Epiphany vs Intel Core i7

Forum for anything not suitable for the other forums.

Epiphany vs Intel Core i7

Postby eoghanoh » Tue Jan 07, 2014 7:56 am

Hi,

I'm doing a thesis around this board and in fact this paradigm. But unfortunately I haven't got my board yet so I'm very under pressure (I pledged for a 64 core board). I’ve already extended once and the new deadline is April. I was wondering if somebody had a few minutes and wanted to try out their new board could they check something (I think it would be interesting for the community also).

I have an Intel Core i7 2GHz (turbo boosting to 2.6GHz) and I want to see where the Epiphany Chip could potentially outperform the i7. Obviously the i7 has much faster clock speed, much bigger caches, Turbo Boost, hyperthreading etc, but there are so many cores on the Epiphany that if it scales linearly (as shodruk's mandelbrot demo shows) then at what point and for what type of programs is it better to have an Epiphany chip rather than an i7? Or is it ever? Perhaps the cost would be restrictive.
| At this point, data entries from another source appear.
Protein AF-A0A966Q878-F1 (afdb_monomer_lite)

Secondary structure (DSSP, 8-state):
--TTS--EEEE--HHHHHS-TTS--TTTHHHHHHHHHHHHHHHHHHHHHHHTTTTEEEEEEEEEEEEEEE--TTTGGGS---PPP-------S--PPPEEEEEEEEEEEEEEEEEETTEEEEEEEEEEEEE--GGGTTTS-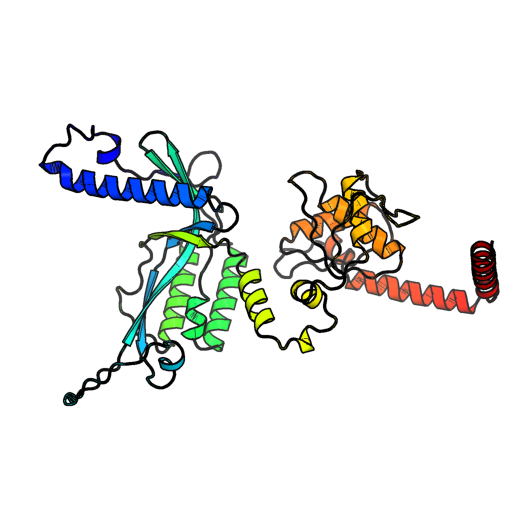HHHHHHHHHHHHHHHHHT--BSS-S-THHHHHHHHHHHHHHHTSS-B--STTEEEEEEEEEEEE---HHHHHHHHHHHTS-HHHHTTSHHHHHHH-TT-----SPPPS-S-----S---HHHHGGGGGTTSS-------TTS-HHHHHHHHHHHHHHTT-------SSHHHHHHHHHHHHTT--TTS--B---TTSS---HHHHHTBHHHHHHHHHHHHHHHHHHHTT-TTHHHHHHHHHHHHHHTTT-

Sequence (390 aa):
SDLDGAVEEAIQLPLFSSLDPQKVPPEQLRAYNEERKIARSLEQLGADSRNYTFTKQLALRFGYFKISLPLNPTVDLEKEESEPEVVEGELPLETTPLMKELEFPLFSVQVDIIRHKSQFSLIVTDPAVEVHINELQDVLSPVTYQNLTKTLGEYEAKSGFNLPISDTTELLGFWDHVRGALALSKAQFDSDSFQLDRSKLVLSARSNFFLSDDLRKLTLLDPAELEGTALTAWTTSEDMNVAEDGEPHESEIFFPFPYDRYQARILSLLGNRASVIQGPPGTGKSQSICNLICHLAAQGKTVLFVSQKPQALKVVKDRLKTLDIPNLFGYIPSTAAGIINEQDEADGAGPALARVGASAHVANDRQKKDPDTAGIVAQKQQARATLQAD

Structure (mmCIF, N/CA/C/O backbone):
data_AF-A0A966Q878-F1
#
_entry.id   AF-A0A966Q878-F1
#
loop_
_atom_site.group_PDB
_atom_site.id
_atom_site.type_symbol
_atom_site.label_atom_id
_atom_site.label_alt_id
_atom_site.label_comp_id
_atom_site.label_asym_id
_atom_site.label_entity_id
_atom_site.label_seq_id
_atom_site.pdbx_PDB_ins_code
_atom_site.Cartn_x
_atom_site.Cartn_y
_atom_site.Cartn_z
_atom_site.occupancy
_atom_site.B_iso_or_equiv
_atom_site.auth_seq_id
_atom_site.auth_comp_id
_atom_site.auth_asym_id
_atom_site.auth_atom_id
_atom_site.pdbx_PDB_model_num
ATOM 1 N N . SER A 1 1 ? 6.513 14.749 -22.291 1.00 36.56 1 SER A N 1
ATOM 2 C CA . SER A 1 1 ? 5.431 15.742 -22.159 1.00 36.56 1 SER A CA 1
ATOM 3 C C . SER A 1 1 ? 4.585 15.677 -23.410 1.00 36.56 1 SER A C 1
ATOM 5 O O . SER A 1 1 ? 5.053 16.128 -24.445 1.00 36.56 1 SER A O 1
ATOM 7 N N . ASP A 1 2 ? 3.389 15.108 -23.310 1.00 28.91 2 ASP A N 1
ATOM 8 C CA . ASP A 1 2 ? 2.338 15.248 -24.316 1.00 28.91 2 ASP A CA 1
ATOM 9 C C . ASP A 1 2 ? 0.966 15.288 -23.619 1.00 28.91 2 ASP A C 1
ATOM 11 O O . ASP A 1 2 ? 0.846 15.011 -22.425 1.00 28.91 2 ASP A O 1
ATOM 15 N N . LEU A 1 3 ? -0.031 15.762 -24.359 1.00 32.06 3 LEU A N 1
ATOM 16 C CA . LEU A 1 3 ? -1.173 16.598 -23.956 1.00 32.06 3 LEU A CA 1
ATOM 17 C C . LEU A 1 3 ? -2.197 16.062 -22.927 1.00 32.06 3 LEU A C 1
ATOM 19 O O . LEU A 1 3 ? -3.159 16.773 -22.650 1.00 32.06 3 LEU A O 1
ATOM 23 N N . ASP A 1 4 ? -1.975 14.906 -22.299 1.00 37.69 4 ASP A N 1
ATOM 24 C CA . ASP A 1 4 ? -2.916 14.282 -21.345 1.00 37.69 4 ASP A CA 1
ATOM 25 C C . ASP A 1 4 ? -2.343 14.093 -19.925 1.00 37.69 4 ASP A C 1
ATOM 27 O O . ASP A 1 4 ? -2.943 13.437 -19.074 1.00 37.69 4 ASP A O 1
ATOM 31 N N . GLY A 1 5 ? -1.165 14.658 -19.640 1.00 44.62 5 GLY A N 1
ATOM 32 C CA . GLY A 1 5 ? -0.500 14.516 -18.337 1.00 44.62 5 GLY A CA 1
ATOM 33 C C . GLY A 1 5 ? 0.210 13.171 -18.135 1.00 44.62 5 GLY A C 1
ATOM 34 O O . GLY A 1 5 ? 0.911 13.003 -17.141 1.00 44.62 5 GLY A O 1
ATOM 35 N N . ALA A 1 6 ? 0.103 12.243 -19.091 1.00 47.84 6 ALA A N 1
ATOM 36 C CA . ALA A 1 6 ? 0.938 11.051 -19.154 1.00 47.84 6 ALA A CA 1
ATOM 37 C C . ALA A 1 6 ? 2.323 11.406 -19.725 1.00 47.84 6 ALA A C 1
ATOM 39 O O . ALA A 1 6 ? 2.449 12.045 -20.774 1.00 47.84 6 ALA A O 1
ATOM 40 N N . VAL A 1 7 ? 3.386 10.998 -19.031 1.00 57.78 7 VAL A N 1
ATOM 41 C CA . VAL A 1 7 ? 4.749 11.079 -19.565 1.00 57.78 7 VAL A CA 1
ATOM 42 C C . VAL A 1 7 ? 4.947 9.872 -20.479 1.00 57.78 7 VAL A C 1
ATOM 44 O O . VAL A 1 7 ? 5.180 8.760 -20.011 1.00 57.78 7 VAL A O 1
ATOM 47 N N . GLU A 1 8 ? 4.782 10.094 -21.781 1.00 61.12 8 GLU A N 1
ATOM 48 C CA . GLU A 1 8 ? 5.096 9.119 -22.826 1.00 61.12 8 GLU A CA 1
ATOM 49 C C . GLU A 1 8 ? 6.475 9.420 -23.423 1.00 61.12 8 GLU A C 1
ATOM 51 O O . GLU A 1 8 ? 6.785 10.570 -23.754 1.00 61.12 8 GLU A O 1
ATOM 56 N N . GLU A 1 9 ? 7.301 8.383 -23.559 1.00 66.06 9 GLU A N 1
ATOM 57 C CA . GLU A 1 9 ? 8.583 8.446 -24.253 1.00 66.06 9 GLU A CA 1
ATOM 58 C C . GLU A 1 9 ? 8.666 7.335 -25.305 1.00 66.06 9 GLU A C 1
ATOM 60 O O . GLU A 1 9 ? 8.530 6.143 -25.015 1.00 66.06 9 GLU A O 1
ATOM 65 N N . ALA A 1 10 ? 8.868 7.734 -26.560 1.00 63.94 10 ALA A N 1
ATOM 66 C CA . ALA A 1 10 ? 8.963 6.807 -27.678 1.00 63.94 10 ALA A CA 1
ATOM 67 C C . ALA A 1 10 ? 10.358 6.168 -27.733 1.00 63.94 10 ALA A C 1
ATOM 69 O O . ALA A 1 10 ? 11.368 6.863 -27.868 1.00 63.94 10 ALA A O 1
ATOM 70 N N . ILE A 1 11 ? 10.420 4.836 -27.719 1.00 69.00 11 ILE A N 1
ATOM 71 C CA . ILE A 1 11 ? 11.664 4.098 -27.942 1.00 69.00 11 ILE A CA 1
ATOM 72 C C . ILE A 1 11 ? 11.970 4.127 -29.442 1.00 69.00 11 ILE A C 1
ATOM 74 O O . ILE A 1 11 ? 11.293 3.492 -30.259 1.00 69.00 11 ILE A O 1
ATOM 78 N N . GLN A 1 12 ? 13.015 4.861 -29.816 1.00 66.69 12 GLN A N 1
ATOM 79 C CA . GLN A 1 12 ? 13.443 4.972 -31.207 1.00 66.69 12 GLN A CA 1
ATOM 80 C C . GLN A 1 12 ? 14.230 3.724 -31.635 1.00 66.69 12 GLN A C 1
ATOM 82 O O . GLN A 1 12 ? 15.383 3.546 -31.257 1.00 66.69 12 GLN A O 1
ATOM 87 N N . LEU A 1 13 ? 13.612 2.876 -32.466 1.00 69.94 13 LEU A N 1
ATOM 88 C CA . LEU A 1 13 ? 14.255 1.743 -33.154 1.00 69.94 13 LEU A CA 1
ATOM 89 C C . LEU A 1 13 ? 14.169 1.947 -34.680 1.00 69.94 13 LEU A C 1
ATOM 91 O O . LEU A 1 13 ? 13.347 1.311 -35.353 1.00 69.94 13 LEU A O 1
ATOM 95 N N . PRO A 1 14 ? 14.905 2.924 -35.239 1.00 63.12 14 PRO A N 1
ATOM 96 C CA . PRO A 1 14 ? 14.709 3.393 -36.607 1.00 63.12 14 PRO A CA 1
ATOM 97 C C . PRO A 1 14 ? 15.060 2.339 -37.662 1.00 63.12 14 PRO A C 1
ATOM 99 O O . PRO A 1 14 ? 14.349 2.240 -38.662 1.00 63.12 14 PRO A O 1
ATOM 102 N N . LEU A 1 15 ? 16.098 1.522 -37.467 1.00 62.75 15 LEU A N 1
ATOM 103 C CA . LEU A 1 15 ? 16.493 0.496 -38.440 1.00 62.75 15 LEU A CA 1
ATOM 104 C C . LEU A 1 15 ? 15.524 -0.688 -38.411 1.00 62.75 15 LEU A C 1
ATOM 106 O O . LEU A 1 15 ? 15.130 -1.185 -39.465 1.00 62.75 15 LEU A O 1
ATOM 110 N N . PHE A 1 16 ? 15.089 -1.112 -37.225 1.00 62.78 16 PHE A N 1
ATOM 111 C CA . PHE A 1 16 ? 14.107 -2.182 -37.064 1.00 62.78 16 PHE A CA 1
ATOM 112 C C . PHE A 1 16 ? 12.722 -1.788 -37.591 1.00 62.78 16 PHE A C 1
ATOM 114 O O . PHE A 1 16 ? 12.018 -2.619 -38.164 1.00 62.78 16 PHE A O 1
ATOM 121 N N . SER A 1 17 ? 12.329 -0.524 -37.422 1.00 59.47 17 SER A N 1
ATOM 122 C CA . SER A 1 17 ? 11.011 -0.033 -37.841 1.00 59.47 17 SER A CA 1
ATOM 123 C C . SER A 1 17 ? 10.910 0.318 -39.329 1.00 59.47 17 SER A C 1
ATOM 125 O O . SER A 1 17 ? 9.806 0.254 -39.873 1.00 59.47 17 SER A O 1
ATOM 127 N N . SER A 1 18 ? 12.025 0.662 -39.988 1.00 60.50 18 SER A N 1
ATOM 128 C CA . SER A 1 18 ? 12.042 1.128 -41.386 1.00 60.50 18 SER A CA 1
ATOM 129 C C . SER A 1 18 ? 12.500 0.090 -42.416 1.00 60.50 18 SER A C 1
ATOM 131 O O . SER A 1 18 ? 12.126 0.206 -43.585 1.00 60.50 18 SER A O 1
ATOM 133 N N . LEU A 1 19 ? 13.281 -0.924 -42.021 1.00 62.16 19 LEU A N 1
ATOM 134 C CA . LEU A 1 19 ? 13.860 -1.896 -42.954 1.00 62.16 19 LEU A CA 1
ATOM 135 C C . LEU A 1 19 ? 13.074 -3.212 -43.000 1.00 62.16 19 LEU A C 1
ATOM 137 O O . LEU A 1 19 ? 12.755 -3.817 -41.976 1.00 62.16 19 LEU A O 1
ATOM 141 N N . ASP A 1 20 ? 12.827 -3.696 -44.220 1.00 65.62 20 ASP A N 1
ATOM 142 C CA . ASP A 1 20 ? 12.308 -5.044 -44.469 1.00 65.62 20 ASP A CA 1
ATOM 143 C C . ASP A 1 20 ? 13.352 -6.085 -44.003 1.00 65.62 20 ASP A C 1
ATOM 145 O O . ASP A 1 20 ? 14.496 -6.034 -44.472 1.00 65.62 20 ASP A O 1
ATOM 149 N N . PRO A 1 21 ? 12.988 -7.046 -43.124 1.00 63.88 21 PRO A N 1
ATOM 150 C CA . PRO A 1 21 ? 13.892 -8.083 -42.623 1.00 63.88 21 PRO A CA 1
ATOM 151 C C . PRO A 1 21 ? 14.641 -8.862 -43.713 1.00 63.88 21 PRO A C 1
ATOM 153 O O . PRO A 1 21 ? 15.699 -9.426 -43.434 1.00 63.88 21 PRO A O 1
ATOM 156 N N . GLN A 1 22 ? 14.103 -8.921 -44.938 1.00 63.53 22 GLN A N 1
ATOM 157 C CA . GLN A 1 22 ? 14.712 -9.624 -46.073 1.00 63.53 22 GLN A CA 1
ATOM 158 C C . GLN A 1 22 ? 15.636 -8.745 -46.937 1.00 63.53 22 GLN A C 1
ATOM 160 O O . GLN A 1 22 ? 16.300 -9.267 -47.831 1.00 63.53 22 GLN A O 1
ATOM 165 N N . LYS A 1 23 ? 15.699 -7.427 -46.695 1.00 68.62 23 LYS A N 1
ATOM 166 C CA . LYS A 1 23 ? 16.438 -6.449 -47.524 1.00 68.62 23 LYS A CA 1
ATOM 167 C C . LYS A 1 23 ? 17.393 -5.559 -46.721 1.00 68.62 23 LYS A C 1
ATOM 169 O O . LYS A 1 23 ? 17.710 -4.451 -47.148 1.00 68.62 23 LYS A O 1
ATOM 174 N N . VAL A 1 24 ? 17.858 -6.027 -45.563 1.00 71.94 24 VAL A N 1
ATOM 175 C CA . VAL A 1 24 ? 18.802 -5.277 -44.721 1.00 71.94 24 VAL A CA 1
ATOM 176 C C . VAL A 1 24 ? 20.202 -5.279 -45.363 1.00 71.94 24 VAL A C 1
ATOM 178 O O . VAL A 1 24 ? 20.747 -6.360 -45.606 1.00 71.94 24 VAL A O 1
ATOM 181 N N . PRO A 1 25 ? 20.819 -4.110 -45.626 1.00 78.50 25 PRO A N 1
ATOM 182 C CA . PRO A 1 25 ? 22.178 -4.037 -46.162 1.00 78.50 25 PRO A CA 1
ATOM 183 C C . PRO A 1 25 ? 23.214 -4.689 -45.221 1.00 78.50 25 PRO A C 1
ATOM 185 O O . PRO A 1 25 ? 23.098 -4.528 -44.002 1.00 78.50 25 PRO A O 1
ATOM 188 N N . PRO A 1 26 ? 24.271 -5.354 -45.735 1.00 73.50 26 PRO A N 1
ATOM 189 C CA . PRO A 1 26 ? 25.288 -6.023 -44.909 1.00 73.50 26 PRO A CA 1
ATOM 190 C C . PRO A 1 26 ? 25.962 -5.099 -43.883 1.00 73.50 26 PRO A C 1
ATOM 192 O O . PRO A 1 26 ? 26.285 -5.529 -42.778 1.00 73.50 26 PRO A O 1
ATOM 195 N N . GLU A 1 27 ? 26.126 -3.822 -44.231 1.00 76.19 27 GLU A N 1
ATOM 196 C CA . GLU A 1 27 ? 26.739 -2.790 -43.385 1.00 76.19 27 GLU A CA 1
ATOM 197 C C . GLU A 1 27 ? 25.863 -2.407 -42.181 1.00 76.19 27 GLU A C 1
ATOM 199 O O . GLU A 1 27 ? 26.380 -2.074 -41.117 1.00 76.19 27 GLU A O 1
ATOM 204 N N . GLN A 1 28 ? 24.537 -2.513 -42.313 1.00 75.12 28 GLN A N 1
ATOM 205 C CA . GLN A 1 28 ? 23.561 -2.164 -41.270 1.00 75.12 28 GLN A CA 1
ATOM 206 C C . GLN A 1 28 ? 23.038 -3.391 -40.511 1.00 75.12 28 GLN A C 1
ATOM 208 O O . GLN A 1 28 ? 22.339 -3.254 -39.507 1.00 75.12 28 GLN A O 1
ATOM 213 N N . LEU A 1 29 ? 23.413 -4.600 -40.941 1.00 74.19 29 LEU A N 1
ATOM 214 C CA . LEU A 1 29 ? 22.914 -5.863 -40.397 1.00 74.19 29 LEU A CA 1
ATOM 215 C C . LEU A 1 29 ? 23.223 -6.042 -38.902 1.00 74.19 29 LEU A C 1
ATOM 217 O O . LEU A 1 29 ? 22.405 -6.596 -38.168 1.00 74.19 29 LEU A O 1
ATOM 221 N N . ARG A 1 30 ? 24.383 -5.567 -38.427 1.00 75.19 30 ARG A N 1
ATOM 222 C CA . ARG A 1 30 ? 24.740 -5.620 -36.995 1.00 75.19 30 ARG A CA 1
ATOM 223 C C . ARG A 1 30 ? 23.829 -4.725 -36.153 1.00 75.19 30 ARG A C 1
ATOM 225 O O . ARG A 1 30 ? 23.248 -5.212 -35.191 1.00 75.19 30 ARG A O 1
ATOM 232 N N . ALA A 1 31 ? 23.664 -3.464 -36.548 1.00 72.50 31 ALA A N 1
ATOM 233 C CA . ALA A 1 31 ? 22.810 -2.506 -35.845 1.00 72.50 31 ALA A CA 1
ATOM 234 C C . ALA A 1 31 ? 21.329 -2.926 -35.881 1.00 72.50 31 ALA A C 1
ATOM 236 O O . ALA A 1 31 ? 20.663 -2.929 -34.850 1.00 72.50 31 ALA A O 1
ATOM 237 N N . TYR A 1 32 ? 20.847 -3.409 -37.032 1.00 76.81 32 TYR A N 1
ATOM 238 C CA . TYR A 1 32 ? 19.501 -3.972 -37.168 1.00 76.81 32 TYR A CA 1
ATOM 239 C C . TYR A 1 32 ? 19.265 -5.171 -36.235 1.00 76.81 32 TYR A C 1
ATOM 241 O O . TYR A 1 32 ? 18.205 -5.286 -35.624 1.00 76.81 32 TYR A O 1
ATOM 249 N N . ASN A 1 33 ? 20.241 -6.076 -36.102 1.00 74.50 33 ASN A N 1
ATOM 250 C CA . ASN A 1 33 ? 20.109 -7.237 -35.221 1.00 74.50 33 ASN A CA 1
ATOM 251 C C . ASN A 1 33 ? 20.104 -6.860 -33.732 1.00 74.50 33 ASN A C 1
ATOM 253 O O . ASN A 1 33 ? 19.402 -7.515 -32.963 1.00 74.50 33 ASN A O 1
ATOM 257 N N . GLU A 1 34 ? 20.838 -5.823 -33.327 1.00 75.19 34 GLU A N 1
ATOM 258 C CA . GLU A 1 34 ? 20.778 -5.290 -31.960 1.00 75.19 34 GLU A CA 1
ATOM 259 C C . GLU A 1 34 ? 19.419 -4.635 -31.673 1.00 75.19 34 GLU A C 1
ATOM 261 O O . GLU A 1 34 ? 18.758 -5.007 -30.702 1.00 75.19 34 GLU A O 1
ATOM 266 N N . GLU A 1 35 ? 18.912 -3.779 -32.568 1.00 76.94 35 GLU A N 1
ATOM 267 C CA . GLU A 1 35 ? 17.560 -3.212 -32.429 1.00 76.94 35 GLU A CA 1
ATOM 268 C C . GLU A 1 35 ? 16.475 -4.303 -32.408 1.00 76.94 35 GLU A C 1
ATOM 270 O O . GLU A 1 35 ? 15.530 -4.243 -31.620 1.00 76.94 35 GLU A O 1
ATOM 275 N N . ARG A 1 36 ? 16.634 -5.362 -33.213 1.00 76.56 36 ARG A N 1
ATOM 276 C CA . ARG A 1 36 ? 15.729 -6.521 -33.223 1.00 76.56 36 ARG A CA 1
ATOM 277 C C . ARG A 1 36 ? 15.743 -7.295 -31.905 1.00 76.56 36 ARG A C 1
ATOM 279 O O . ARG A 1 36 ? 14.696 -7.807 -31.501 1.00 76.56 36 ARG A O 1
ATOM 286 N N . LYS A 1 37 ? 16.898 -7.434 -31.246 1.00 76.88 37 LYS A N 1
ATOM 287 C CA . LYS A 1 37 ? 16.978 -8.057 -29.913 1.00 76.88 37 LYS A CA 1
ATOM 288 C C . LYS A 1 37 ? 16.231 -7.212 -28.886 1.00 76.88 37 LYS A C 1
ATOM 290 O O . LYS A 1 37 ? 15.423 -7.764 -28.148 1.00 76.88 37 LYS A O 1
ATOM 295 N N . ILE A 1 38 ? 16.440 -5.895 -28.896 1.00 76.62 38 ILE A N 1
ATOM 296 C CA . ILE A 1 38 ? 15.747 -4.954 -28.004 1.00 76.62 38 ILE A CA 1
ATOM 297 C C . ILE A 1 38 ? 14.230 -5.041 -28.212 1.00 76.62 38 ILE A C 1
ATOM 299 O O . ILE A 1 38 ? 13.494 -5.224 -27.246 1.00 76.62 38 ILE A O 1
ATOM 303 N N . ALA A 1 39 ? 13.763 -5.016 -29.465 1.00 75.56 39 ALA A N 1
ATOM 304 C CA . ALA A 1 39 ? 12.344 -5.144 -29.794 1.00 75.56 39 ALA A CA 1
ATOM 305 C C . ALA A 1 39 ? 11.729 -6.445 -29.252 1.00 75.56 39 ALA A C 1
ATOM 307 O O . ALA A 1 39 ? 10.654 -6.420 -28.658 1.00 75.56 39 ALA A O 1
ATOM 308 N N . ARG A 1 40 ? 12.422 -7.582 -29.402 1.00 79.31 40 ARG A N 1
ATOM 309 C CA . ARG A 1 40 ? 11.965 -8.871 -28.855 1.00 79.31 40 ARG A CA 1
ATOM 310 C C . ARG A 1 40 ? 11.898 -8.870 -27.331 1.00 79.31 40 ARG A C 1
ATOM 312 O O . ARG A 1 40 ? 10.922 -9.369 -26.780 1.00 79.31 40 ARG A O 1
ATOM 319 N N . SER A 1 41 ? 12.896 -8.302 -26.660 1.00 79.31 41 SER A N 1
ATOM 320 C CA . SER A 1 41 ? 12.894 -8.184 -25.199 1.00 79.31 41 SER A CA 1
ATOM 321 C C . SER A 1 41 ? 11.743 -7.305 -24.704 1.00 79.31 41 SER A C 1
ATOM 323 O O . SER A 1 41 ? 11.081 -7.664 -23.736 1.00 79.31 41 SER A O 1
ATOM 325 N N . LEU A 1 42 ? 11.446 -6.197 -25.391 1.00 79.75 42 LEU A N 1
ATOM 326 C CA . LEU A 1 42 ? 10.303 -5.331 -25.076 1.00 79.75 42 LEU A CA 1
ATOM 327 C C . LEU A 1 42 ? 8.962 -6.041 -25.305 1.00 79.75 42 LEU A C 1
ATOM 329 O O . LEU A 1 42 ? 8.063 -5.938 -24.473 1.00 79.75 42 LEU A O 1
ATOM 333 N N . GLU A 1 43 ? 8.824 -6.793 -26.401 1.00 78.31 43 GLU A N 1
ATOM 334 C CA . GLU A 1 43 ? 7.634 -7.614 -26.657 1.00 78.31 43 GLU A CA 1
ATOM 335 C C . GLU A 1 43 ? 7.422 -8.658 -25.560 1.00 78.31 43 GLU A C 1
ATOM 337 O O . GLU A 1 43 ? 6.297 -8.819 -25.085 1.00 78.31 43 GLU A O 1
ATOM 342 N N . GLN A 1 44 ? 8.495 -9.336 -25.147 1.00 79.88 44 GLN A N 1
ATOM 343 C CA . GLN A 1 44 ? 8.449 -10.340 -24.092 1.00 79.88 44 GLN A CA 1
ATOM 344 C C . GLN A 1 44 ? 8.087 -9.714 -22.741 1.00 79.88 44 GLN A C 1
ATOM 346 O O . GLN A 1 44 ? 7.147 -10.173 -22.102 1.00 79.88 44 GLN A O 1
ATOM 351 N N . LEU A 1 45 ? 8.743 -8.621 -22.345 1.00 77.94 45 LEU A N 1
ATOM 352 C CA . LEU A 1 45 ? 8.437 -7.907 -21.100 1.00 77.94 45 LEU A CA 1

As one of the demos is a matrix multiplication (the one that they have shown a lot), I’ve run a matrix multiplication OpenMP program (http://www.arc.vt.edu/resources/softwar ... mp_mmult.c) on my system. I used matrices of 2048 x 2048 to give a longer runtime to differentiate reuslts.

Here are the matrix multiplication times:
1 Core - 98 seconds
2 Cores - 55 seconds
4 Cores - 41 seconds
8 Cores - 32 seconds

I’ve a lot more tests I want to do when I get the board, but it would be great if somebody with a 16 core board could try this out for me (adjust the parameters to use 2048 x 2048 matrices). It would be even better if somebody had a 64 core board as we could see how it scales as it goes significantly higher. Ideally you would try it at intervals of powers of 2.

Depending on the results of this test I’ll work towards something for when I get my board. Perhaps theres no advantage on a load like this but a big advantage if you’re running enough threads that are doing DIFFERENT things. But I’ll leave that for later.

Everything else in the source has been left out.